**TASK PROMPT:** Starting with the line with "ATOM 184 O O" in the entries below and going on through the line with "ATOM 243 O O", output every line exactly and nothing more. No pictures.

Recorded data
□ □ □ □ □ □ □
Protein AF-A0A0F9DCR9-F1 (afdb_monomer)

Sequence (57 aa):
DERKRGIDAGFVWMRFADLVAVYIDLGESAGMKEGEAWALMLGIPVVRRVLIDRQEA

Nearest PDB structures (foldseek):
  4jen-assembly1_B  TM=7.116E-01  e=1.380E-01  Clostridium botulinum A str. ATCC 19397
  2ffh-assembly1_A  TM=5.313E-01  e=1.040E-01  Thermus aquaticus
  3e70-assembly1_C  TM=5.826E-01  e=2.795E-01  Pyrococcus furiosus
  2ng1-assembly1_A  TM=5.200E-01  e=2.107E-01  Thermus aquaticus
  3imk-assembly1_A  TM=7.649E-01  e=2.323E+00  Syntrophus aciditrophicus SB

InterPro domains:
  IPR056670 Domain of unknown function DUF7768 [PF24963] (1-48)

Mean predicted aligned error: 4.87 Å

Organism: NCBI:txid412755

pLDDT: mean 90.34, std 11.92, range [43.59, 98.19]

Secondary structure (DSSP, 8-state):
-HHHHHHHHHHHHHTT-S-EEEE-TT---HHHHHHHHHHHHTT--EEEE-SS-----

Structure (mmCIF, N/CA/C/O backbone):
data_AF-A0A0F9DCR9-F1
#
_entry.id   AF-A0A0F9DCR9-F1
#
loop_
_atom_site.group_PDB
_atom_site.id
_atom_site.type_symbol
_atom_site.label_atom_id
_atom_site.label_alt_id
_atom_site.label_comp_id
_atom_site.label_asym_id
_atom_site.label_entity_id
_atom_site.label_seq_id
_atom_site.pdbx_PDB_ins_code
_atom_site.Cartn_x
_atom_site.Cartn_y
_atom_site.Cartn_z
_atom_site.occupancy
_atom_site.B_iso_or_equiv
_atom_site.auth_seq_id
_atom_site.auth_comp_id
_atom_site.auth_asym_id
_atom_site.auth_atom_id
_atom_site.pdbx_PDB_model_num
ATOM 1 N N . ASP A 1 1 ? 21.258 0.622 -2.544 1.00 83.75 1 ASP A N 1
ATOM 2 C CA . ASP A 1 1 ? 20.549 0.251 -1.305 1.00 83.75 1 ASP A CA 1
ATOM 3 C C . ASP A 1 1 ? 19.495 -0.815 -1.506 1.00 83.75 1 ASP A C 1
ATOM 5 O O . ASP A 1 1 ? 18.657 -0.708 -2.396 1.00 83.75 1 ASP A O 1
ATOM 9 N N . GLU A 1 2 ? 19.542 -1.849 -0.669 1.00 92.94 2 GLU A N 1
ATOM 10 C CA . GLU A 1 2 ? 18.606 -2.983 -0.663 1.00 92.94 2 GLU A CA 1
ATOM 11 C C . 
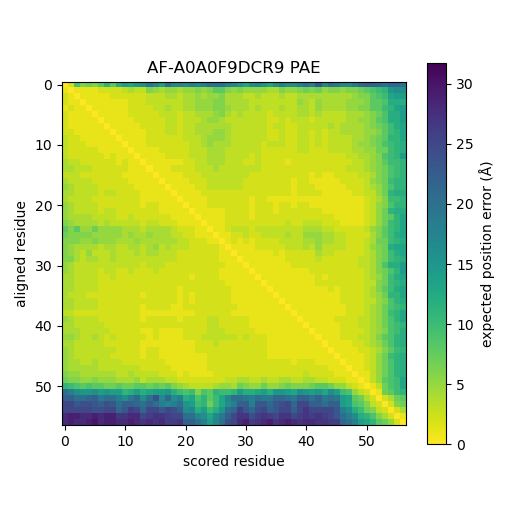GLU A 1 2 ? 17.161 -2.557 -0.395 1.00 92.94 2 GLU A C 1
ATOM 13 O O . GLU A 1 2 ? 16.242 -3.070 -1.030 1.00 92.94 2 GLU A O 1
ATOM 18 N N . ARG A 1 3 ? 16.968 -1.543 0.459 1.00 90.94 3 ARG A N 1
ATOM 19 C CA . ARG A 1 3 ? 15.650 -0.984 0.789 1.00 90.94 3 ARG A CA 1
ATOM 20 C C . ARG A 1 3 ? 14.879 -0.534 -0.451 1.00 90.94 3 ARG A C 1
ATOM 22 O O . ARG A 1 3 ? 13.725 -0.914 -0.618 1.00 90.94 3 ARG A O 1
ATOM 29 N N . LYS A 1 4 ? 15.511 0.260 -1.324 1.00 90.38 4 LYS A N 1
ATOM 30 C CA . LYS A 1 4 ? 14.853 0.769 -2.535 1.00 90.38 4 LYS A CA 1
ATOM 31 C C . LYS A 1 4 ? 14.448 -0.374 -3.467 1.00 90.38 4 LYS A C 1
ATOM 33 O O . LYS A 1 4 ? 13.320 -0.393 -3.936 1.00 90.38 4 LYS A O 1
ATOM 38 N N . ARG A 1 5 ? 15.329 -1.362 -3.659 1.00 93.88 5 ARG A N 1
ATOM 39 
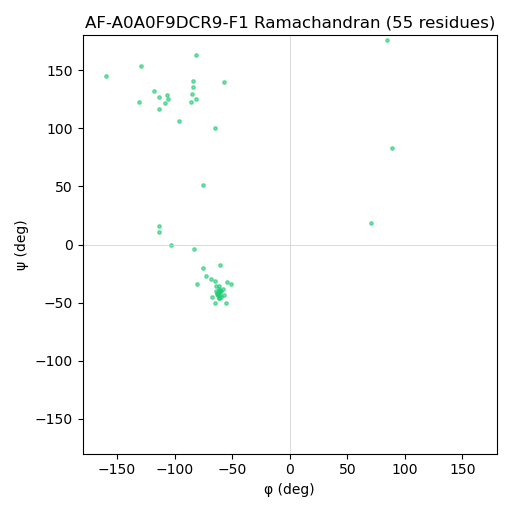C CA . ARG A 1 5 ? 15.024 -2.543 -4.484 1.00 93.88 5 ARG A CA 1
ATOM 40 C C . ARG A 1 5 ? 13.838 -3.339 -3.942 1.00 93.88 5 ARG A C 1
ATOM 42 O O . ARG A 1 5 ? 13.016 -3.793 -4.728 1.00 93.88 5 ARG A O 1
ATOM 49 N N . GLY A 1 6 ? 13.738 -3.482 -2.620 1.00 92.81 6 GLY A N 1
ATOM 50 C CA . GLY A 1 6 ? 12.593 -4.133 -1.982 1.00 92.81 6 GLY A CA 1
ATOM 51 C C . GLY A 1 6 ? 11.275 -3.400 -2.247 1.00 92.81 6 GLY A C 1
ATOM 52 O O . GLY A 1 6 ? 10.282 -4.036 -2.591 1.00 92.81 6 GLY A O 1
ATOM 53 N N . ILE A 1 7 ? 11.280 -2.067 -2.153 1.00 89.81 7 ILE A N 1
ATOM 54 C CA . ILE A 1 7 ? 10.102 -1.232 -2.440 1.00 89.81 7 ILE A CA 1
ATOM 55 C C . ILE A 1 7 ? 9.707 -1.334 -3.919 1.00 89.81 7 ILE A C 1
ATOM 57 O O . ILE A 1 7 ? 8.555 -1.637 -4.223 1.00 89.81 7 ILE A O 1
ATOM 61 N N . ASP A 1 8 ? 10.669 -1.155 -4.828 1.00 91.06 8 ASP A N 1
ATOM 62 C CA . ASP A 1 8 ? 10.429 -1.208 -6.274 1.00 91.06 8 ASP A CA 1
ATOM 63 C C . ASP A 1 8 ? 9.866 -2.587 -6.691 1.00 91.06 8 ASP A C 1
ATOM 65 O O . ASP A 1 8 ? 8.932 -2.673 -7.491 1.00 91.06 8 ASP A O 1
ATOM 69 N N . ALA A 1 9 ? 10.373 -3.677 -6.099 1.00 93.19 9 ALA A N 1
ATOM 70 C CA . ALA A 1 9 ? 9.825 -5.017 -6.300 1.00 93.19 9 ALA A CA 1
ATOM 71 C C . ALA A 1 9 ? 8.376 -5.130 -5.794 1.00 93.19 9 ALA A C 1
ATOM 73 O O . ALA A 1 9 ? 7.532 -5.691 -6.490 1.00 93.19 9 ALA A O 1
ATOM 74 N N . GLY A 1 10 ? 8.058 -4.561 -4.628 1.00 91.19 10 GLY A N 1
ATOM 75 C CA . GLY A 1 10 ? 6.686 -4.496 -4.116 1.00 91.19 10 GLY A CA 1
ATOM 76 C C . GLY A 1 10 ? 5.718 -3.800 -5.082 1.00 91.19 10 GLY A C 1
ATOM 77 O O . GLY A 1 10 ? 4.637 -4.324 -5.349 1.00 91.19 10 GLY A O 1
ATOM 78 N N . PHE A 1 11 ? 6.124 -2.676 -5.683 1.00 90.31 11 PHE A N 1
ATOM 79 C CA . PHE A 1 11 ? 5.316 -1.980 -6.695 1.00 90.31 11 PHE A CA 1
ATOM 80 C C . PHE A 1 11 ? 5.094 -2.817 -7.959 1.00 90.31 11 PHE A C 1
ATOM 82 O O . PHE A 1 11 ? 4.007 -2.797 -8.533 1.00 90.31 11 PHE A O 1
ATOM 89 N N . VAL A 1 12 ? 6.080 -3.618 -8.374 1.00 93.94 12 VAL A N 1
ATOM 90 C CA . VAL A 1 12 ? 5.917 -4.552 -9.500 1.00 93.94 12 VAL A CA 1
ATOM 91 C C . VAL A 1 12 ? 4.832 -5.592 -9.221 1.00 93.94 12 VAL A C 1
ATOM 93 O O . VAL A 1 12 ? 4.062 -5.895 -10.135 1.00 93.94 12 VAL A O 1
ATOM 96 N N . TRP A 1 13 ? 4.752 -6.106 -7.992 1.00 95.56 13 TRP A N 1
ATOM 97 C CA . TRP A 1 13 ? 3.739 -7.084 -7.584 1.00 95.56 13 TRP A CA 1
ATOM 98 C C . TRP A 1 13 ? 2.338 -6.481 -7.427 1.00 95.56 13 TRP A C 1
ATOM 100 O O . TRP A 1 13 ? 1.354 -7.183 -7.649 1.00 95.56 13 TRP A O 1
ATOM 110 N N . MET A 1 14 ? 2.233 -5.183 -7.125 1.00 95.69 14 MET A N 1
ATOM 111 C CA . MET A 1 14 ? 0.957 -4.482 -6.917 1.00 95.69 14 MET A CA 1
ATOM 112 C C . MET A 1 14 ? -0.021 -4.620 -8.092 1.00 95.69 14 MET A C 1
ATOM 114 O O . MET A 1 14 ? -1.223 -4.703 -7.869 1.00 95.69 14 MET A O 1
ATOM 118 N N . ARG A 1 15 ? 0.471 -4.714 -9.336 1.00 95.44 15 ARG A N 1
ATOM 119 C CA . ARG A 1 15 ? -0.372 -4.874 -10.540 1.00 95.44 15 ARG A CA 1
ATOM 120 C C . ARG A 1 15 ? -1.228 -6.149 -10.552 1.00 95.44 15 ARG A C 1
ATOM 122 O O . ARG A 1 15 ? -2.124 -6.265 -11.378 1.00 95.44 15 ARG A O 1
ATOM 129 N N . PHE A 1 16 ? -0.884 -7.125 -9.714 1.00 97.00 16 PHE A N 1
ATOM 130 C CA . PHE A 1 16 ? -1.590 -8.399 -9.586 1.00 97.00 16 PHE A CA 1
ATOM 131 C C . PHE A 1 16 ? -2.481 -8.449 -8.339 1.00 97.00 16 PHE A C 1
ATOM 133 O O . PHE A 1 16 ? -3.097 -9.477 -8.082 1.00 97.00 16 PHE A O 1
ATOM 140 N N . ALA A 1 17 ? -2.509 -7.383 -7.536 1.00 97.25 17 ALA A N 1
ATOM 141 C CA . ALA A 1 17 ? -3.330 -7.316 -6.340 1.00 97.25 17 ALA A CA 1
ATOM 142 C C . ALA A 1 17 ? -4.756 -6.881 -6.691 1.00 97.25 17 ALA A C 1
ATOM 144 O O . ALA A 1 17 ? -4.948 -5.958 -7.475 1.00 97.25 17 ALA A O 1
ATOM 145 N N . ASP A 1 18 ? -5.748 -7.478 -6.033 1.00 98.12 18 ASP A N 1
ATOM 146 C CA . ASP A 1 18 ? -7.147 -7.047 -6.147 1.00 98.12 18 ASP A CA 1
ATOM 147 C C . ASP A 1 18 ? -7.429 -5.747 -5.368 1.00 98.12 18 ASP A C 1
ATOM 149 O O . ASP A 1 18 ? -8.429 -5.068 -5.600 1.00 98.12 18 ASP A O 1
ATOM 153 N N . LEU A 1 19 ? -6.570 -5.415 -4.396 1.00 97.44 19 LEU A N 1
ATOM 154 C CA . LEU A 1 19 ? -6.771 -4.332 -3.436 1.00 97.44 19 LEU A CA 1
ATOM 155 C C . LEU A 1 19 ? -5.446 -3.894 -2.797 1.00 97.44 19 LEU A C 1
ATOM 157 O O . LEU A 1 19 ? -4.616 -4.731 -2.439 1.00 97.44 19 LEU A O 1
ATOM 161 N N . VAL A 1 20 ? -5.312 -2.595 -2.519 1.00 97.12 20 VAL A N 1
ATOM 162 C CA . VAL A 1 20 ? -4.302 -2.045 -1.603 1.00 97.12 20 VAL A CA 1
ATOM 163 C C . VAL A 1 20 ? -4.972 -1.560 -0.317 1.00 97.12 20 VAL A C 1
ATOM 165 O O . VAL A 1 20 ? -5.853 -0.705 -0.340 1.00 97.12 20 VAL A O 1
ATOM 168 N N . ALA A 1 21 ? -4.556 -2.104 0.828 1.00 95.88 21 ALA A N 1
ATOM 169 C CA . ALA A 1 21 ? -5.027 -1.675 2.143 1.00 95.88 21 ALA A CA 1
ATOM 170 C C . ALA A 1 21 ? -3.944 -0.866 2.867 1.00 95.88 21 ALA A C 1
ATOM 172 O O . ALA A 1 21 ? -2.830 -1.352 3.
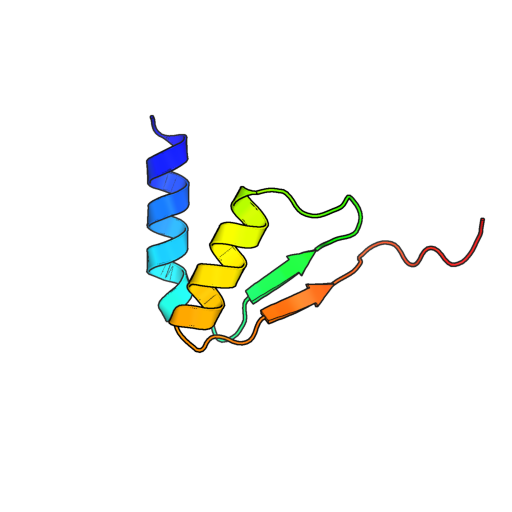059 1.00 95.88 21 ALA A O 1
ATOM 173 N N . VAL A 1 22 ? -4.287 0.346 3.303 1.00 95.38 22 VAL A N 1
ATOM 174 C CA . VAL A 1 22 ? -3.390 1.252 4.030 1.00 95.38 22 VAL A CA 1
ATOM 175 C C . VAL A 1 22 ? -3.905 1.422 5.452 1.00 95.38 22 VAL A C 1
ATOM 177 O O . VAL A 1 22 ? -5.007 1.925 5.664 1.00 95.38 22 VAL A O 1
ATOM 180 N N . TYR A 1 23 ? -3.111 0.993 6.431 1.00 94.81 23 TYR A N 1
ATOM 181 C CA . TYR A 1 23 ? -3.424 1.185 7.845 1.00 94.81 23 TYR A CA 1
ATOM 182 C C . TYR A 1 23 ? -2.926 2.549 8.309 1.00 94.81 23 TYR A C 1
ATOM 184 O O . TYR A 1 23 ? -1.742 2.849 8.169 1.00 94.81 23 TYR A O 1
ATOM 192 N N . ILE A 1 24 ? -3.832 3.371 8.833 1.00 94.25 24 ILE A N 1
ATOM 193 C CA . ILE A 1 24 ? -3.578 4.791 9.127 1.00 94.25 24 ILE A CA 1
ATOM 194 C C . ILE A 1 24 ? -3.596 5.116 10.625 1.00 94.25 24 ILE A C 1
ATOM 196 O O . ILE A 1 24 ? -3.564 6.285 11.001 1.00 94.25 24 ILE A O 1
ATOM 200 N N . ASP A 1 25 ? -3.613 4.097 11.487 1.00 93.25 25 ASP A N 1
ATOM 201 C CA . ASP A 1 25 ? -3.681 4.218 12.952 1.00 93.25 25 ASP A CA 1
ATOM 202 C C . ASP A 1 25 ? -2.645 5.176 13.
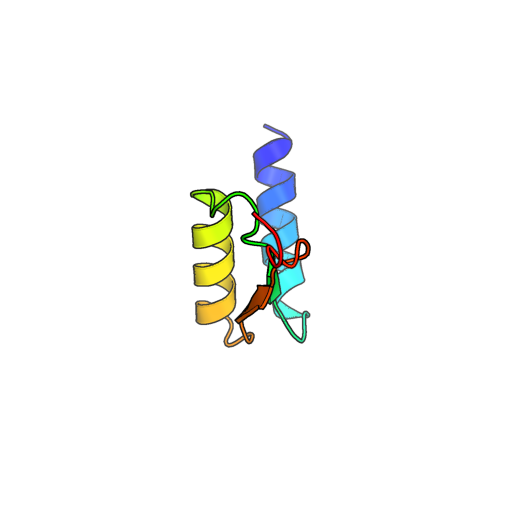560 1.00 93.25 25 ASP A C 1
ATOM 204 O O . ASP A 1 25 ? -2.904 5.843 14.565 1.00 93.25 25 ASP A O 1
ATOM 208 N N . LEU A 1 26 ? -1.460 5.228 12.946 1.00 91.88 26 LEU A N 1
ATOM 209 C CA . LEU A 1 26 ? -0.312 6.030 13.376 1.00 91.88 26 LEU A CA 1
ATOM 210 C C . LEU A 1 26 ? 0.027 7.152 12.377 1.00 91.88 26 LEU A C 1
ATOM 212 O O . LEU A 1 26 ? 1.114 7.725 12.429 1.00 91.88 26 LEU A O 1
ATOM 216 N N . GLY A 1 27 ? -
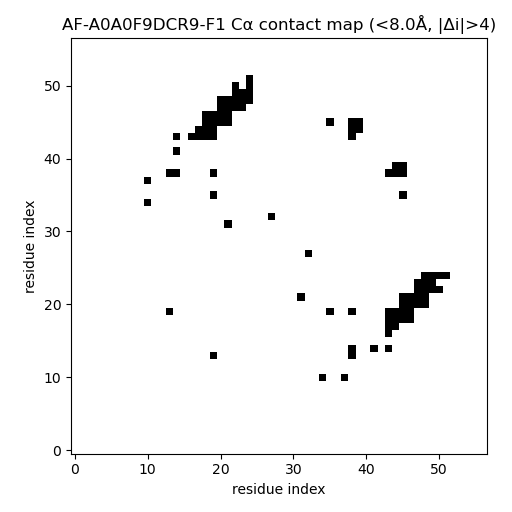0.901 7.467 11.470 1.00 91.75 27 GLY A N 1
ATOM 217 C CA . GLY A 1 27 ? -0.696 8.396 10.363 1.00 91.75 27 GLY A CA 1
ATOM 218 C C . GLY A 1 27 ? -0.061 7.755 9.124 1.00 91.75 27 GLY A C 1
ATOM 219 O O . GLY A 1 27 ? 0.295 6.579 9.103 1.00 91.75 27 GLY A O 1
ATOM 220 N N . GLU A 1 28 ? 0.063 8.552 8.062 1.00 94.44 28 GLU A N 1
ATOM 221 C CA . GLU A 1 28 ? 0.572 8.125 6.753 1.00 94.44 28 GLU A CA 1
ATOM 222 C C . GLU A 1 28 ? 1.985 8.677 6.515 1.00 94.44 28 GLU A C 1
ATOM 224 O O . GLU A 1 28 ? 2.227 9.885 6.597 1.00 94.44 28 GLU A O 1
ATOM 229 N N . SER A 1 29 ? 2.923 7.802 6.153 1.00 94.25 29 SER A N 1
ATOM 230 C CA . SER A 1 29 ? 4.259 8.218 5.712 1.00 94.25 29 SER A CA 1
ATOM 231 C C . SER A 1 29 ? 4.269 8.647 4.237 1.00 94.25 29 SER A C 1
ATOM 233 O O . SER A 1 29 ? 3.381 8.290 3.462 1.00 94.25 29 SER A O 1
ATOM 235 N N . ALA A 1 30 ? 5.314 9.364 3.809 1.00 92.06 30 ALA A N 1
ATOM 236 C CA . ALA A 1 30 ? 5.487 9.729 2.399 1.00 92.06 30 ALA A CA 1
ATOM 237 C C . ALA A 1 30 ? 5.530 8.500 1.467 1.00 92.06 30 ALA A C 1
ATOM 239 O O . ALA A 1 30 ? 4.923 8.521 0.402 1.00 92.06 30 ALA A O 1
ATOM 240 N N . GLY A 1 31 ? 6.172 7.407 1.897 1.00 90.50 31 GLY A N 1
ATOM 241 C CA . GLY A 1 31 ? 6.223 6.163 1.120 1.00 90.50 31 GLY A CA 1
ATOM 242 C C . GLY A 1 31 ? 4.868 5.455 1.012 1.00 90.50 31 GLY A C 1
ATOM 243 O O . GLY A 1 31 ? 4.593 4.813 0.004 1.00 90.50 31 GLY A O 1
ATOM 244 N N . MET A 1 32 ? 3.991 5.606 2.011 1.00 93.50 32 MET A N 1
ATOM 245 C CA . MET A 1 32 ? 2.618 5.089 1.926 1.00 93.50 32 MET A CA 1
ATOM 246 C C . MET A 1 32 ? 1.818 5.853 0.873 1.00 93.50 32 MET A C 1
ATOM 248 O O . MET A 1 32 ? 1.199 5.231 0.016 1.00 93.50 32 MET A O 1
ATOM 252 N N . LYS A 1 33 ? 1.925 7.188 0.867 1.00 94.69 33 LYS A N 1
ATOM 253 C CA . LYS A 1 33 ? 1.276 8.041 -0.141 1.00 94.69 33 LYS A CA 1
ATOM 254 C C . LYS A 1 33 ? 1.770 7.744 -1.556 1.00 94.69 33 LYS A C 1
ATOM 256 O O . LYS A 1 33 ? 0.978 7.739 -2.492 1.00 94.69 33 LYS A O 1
□ □ □ □ □ □ □
**RESULT:**
ATOM 184 O O . TYR A 1 23 ? -1.742 2.849 8.169 1.00 94.81 23 TYR A O 1
ATOM 192 N N . ILE A 1 24 ? -3.832 3.371 8.833 1.00 94.25 24 ILE A N 1
ATOM 193 C CA . ILE A 1 24 ? -3.578 4.791 9.127 1.00 94.25 24 ILE A CA 1
ATOM 194 C C . ILE A 1 24 ? -3.596 5.116 10.625 1.00 94.25 24 ILE A C 1
ATOM 196 O O . ILE A 1 24 ? -3.564 6.285 11.001 1.00 94.25 24 ILE A O 1
ATOM 200 N N . ASP A 1 25 ? -3.613 4.097 11.487 1.00 93.25 25 ASP A N 1
ATOM 201 C CA . ASP A 1 25 ? -3.681 4.218 12.952 1.00 93.25 25 ASP A CA 1
ATOM 202 C C . ASP A 1 25 ? -2.645 5.176 13.
560 1.00 93.25 25 ASP A C 1
ATOM 204 O O . ASP A 1 25 ? -2.904 5.843 14.565 1.00 93.25 25 ASP A O 1
ATOM 208 N N . LEU A 1 26 ? -1.460 5.228 12.946 1.00 91.88 26 LEU A N 1
ATOM 209 C CA . LEU A 1 26 ? -0.312 6.030 13.376 1.00 91.88 26 LEU A CA 1
ATOM 210 C C . LEU A 1 26 ? 0.027 7.152 12.377 1.00 91.88 26 LEU A C 1
ATOM 212 O O . LEU A 1 26 ? 1.114 7.725 12.429 1.00 91.88 26 LEU A O 1
ATOM 216 N N . GLY A 1 27 ? -
0.901 7.467 11.470 1.00 91.75 27 GLY A N 1
ATOM 217 C CA . GLY A 1 27 ? -0.696 8.396 10.363 1.00 91.75 27 GLY A CA 1
ATOM 218 C C . GLY A 1 27 ? -0.061 7.755 9.124 1.00 91.75 27 GLY A C 1
ATOM 219 O O . GLY A 1 27 ? 0.295 6.579 9.103 1.00 91.75 27 GLY A O 1
ATOM 220 N N . GLU A 1 28 ? 0.063 8.552 8.062 1.00 94.44 28 GLU A N 1
ATOM 221 C CA . GLU A 1 28 ? 0.572 8.125 6.753 1.00 94.44 28 GLU A CA 1
ATOM 222 C C . GLU A 1 28 ? 1.985 8.677 6.515 1.00 94.44 28 GLU A C 1
ATOM 224 O O . GLU A 1 28 ? 2.227 9.885 6.597 1.00 94.44 28 GLU A O 1
ATOM 229 N N . SER A 1 29 ? 2.923 7.802 6.153 1.00 94.25 29 SER A N 1
ATOM 230 C CA . SER A 1 29 ? 4.259 8.218 5.712 1.00 94.25 29 SER A CA 1
ATOM 231 C C . SER A 1 29 ? 4.269 8.647 4.237 1.00 94.25 29 SER A C 1
ATOM 233 O O . SER A 1 29 ? 3.381 8.290 3.462 1.00 94.25 29 SER A O 1
ATOM 235 N N . ALA A 1 30 ? 5.314 9.364 3.809 1.00 92.06 30 ALA A N 1
ATOM 236 C CA . ALA A 1 30 ? 5.487 9.729 2.399 1.00 92.06 30 ALA A CA 1
ATOM 237 C C . ALA A 1 30 ? 5.530 8.500 1.467 1.00 92.06 30 ALA A C 1
ATOM 239 O O . ALA A 1 30 ? 4.923 8.521 0.402 1.00 92.06 30 ALA A O 1
ATOM 240 N N . GLY A 1 31 ? 6.172 7.407 1.897 1.00 90.50 31 GLY A N 1
ATOM 241 C CA . GLY A 1 31 ? 6.223 6.163 1.120 1.00 90.50 31 GLY A CA 1
ATOM 242 C C . GLY A 1 31 ? 4.868 5.455 1.012 1.00 90.50 31 GLY A C 1
ATOM 243 O O . GLY A 1 31 ? 4.593 4.813 0.004 1.00 90.50 31 GLY A O 1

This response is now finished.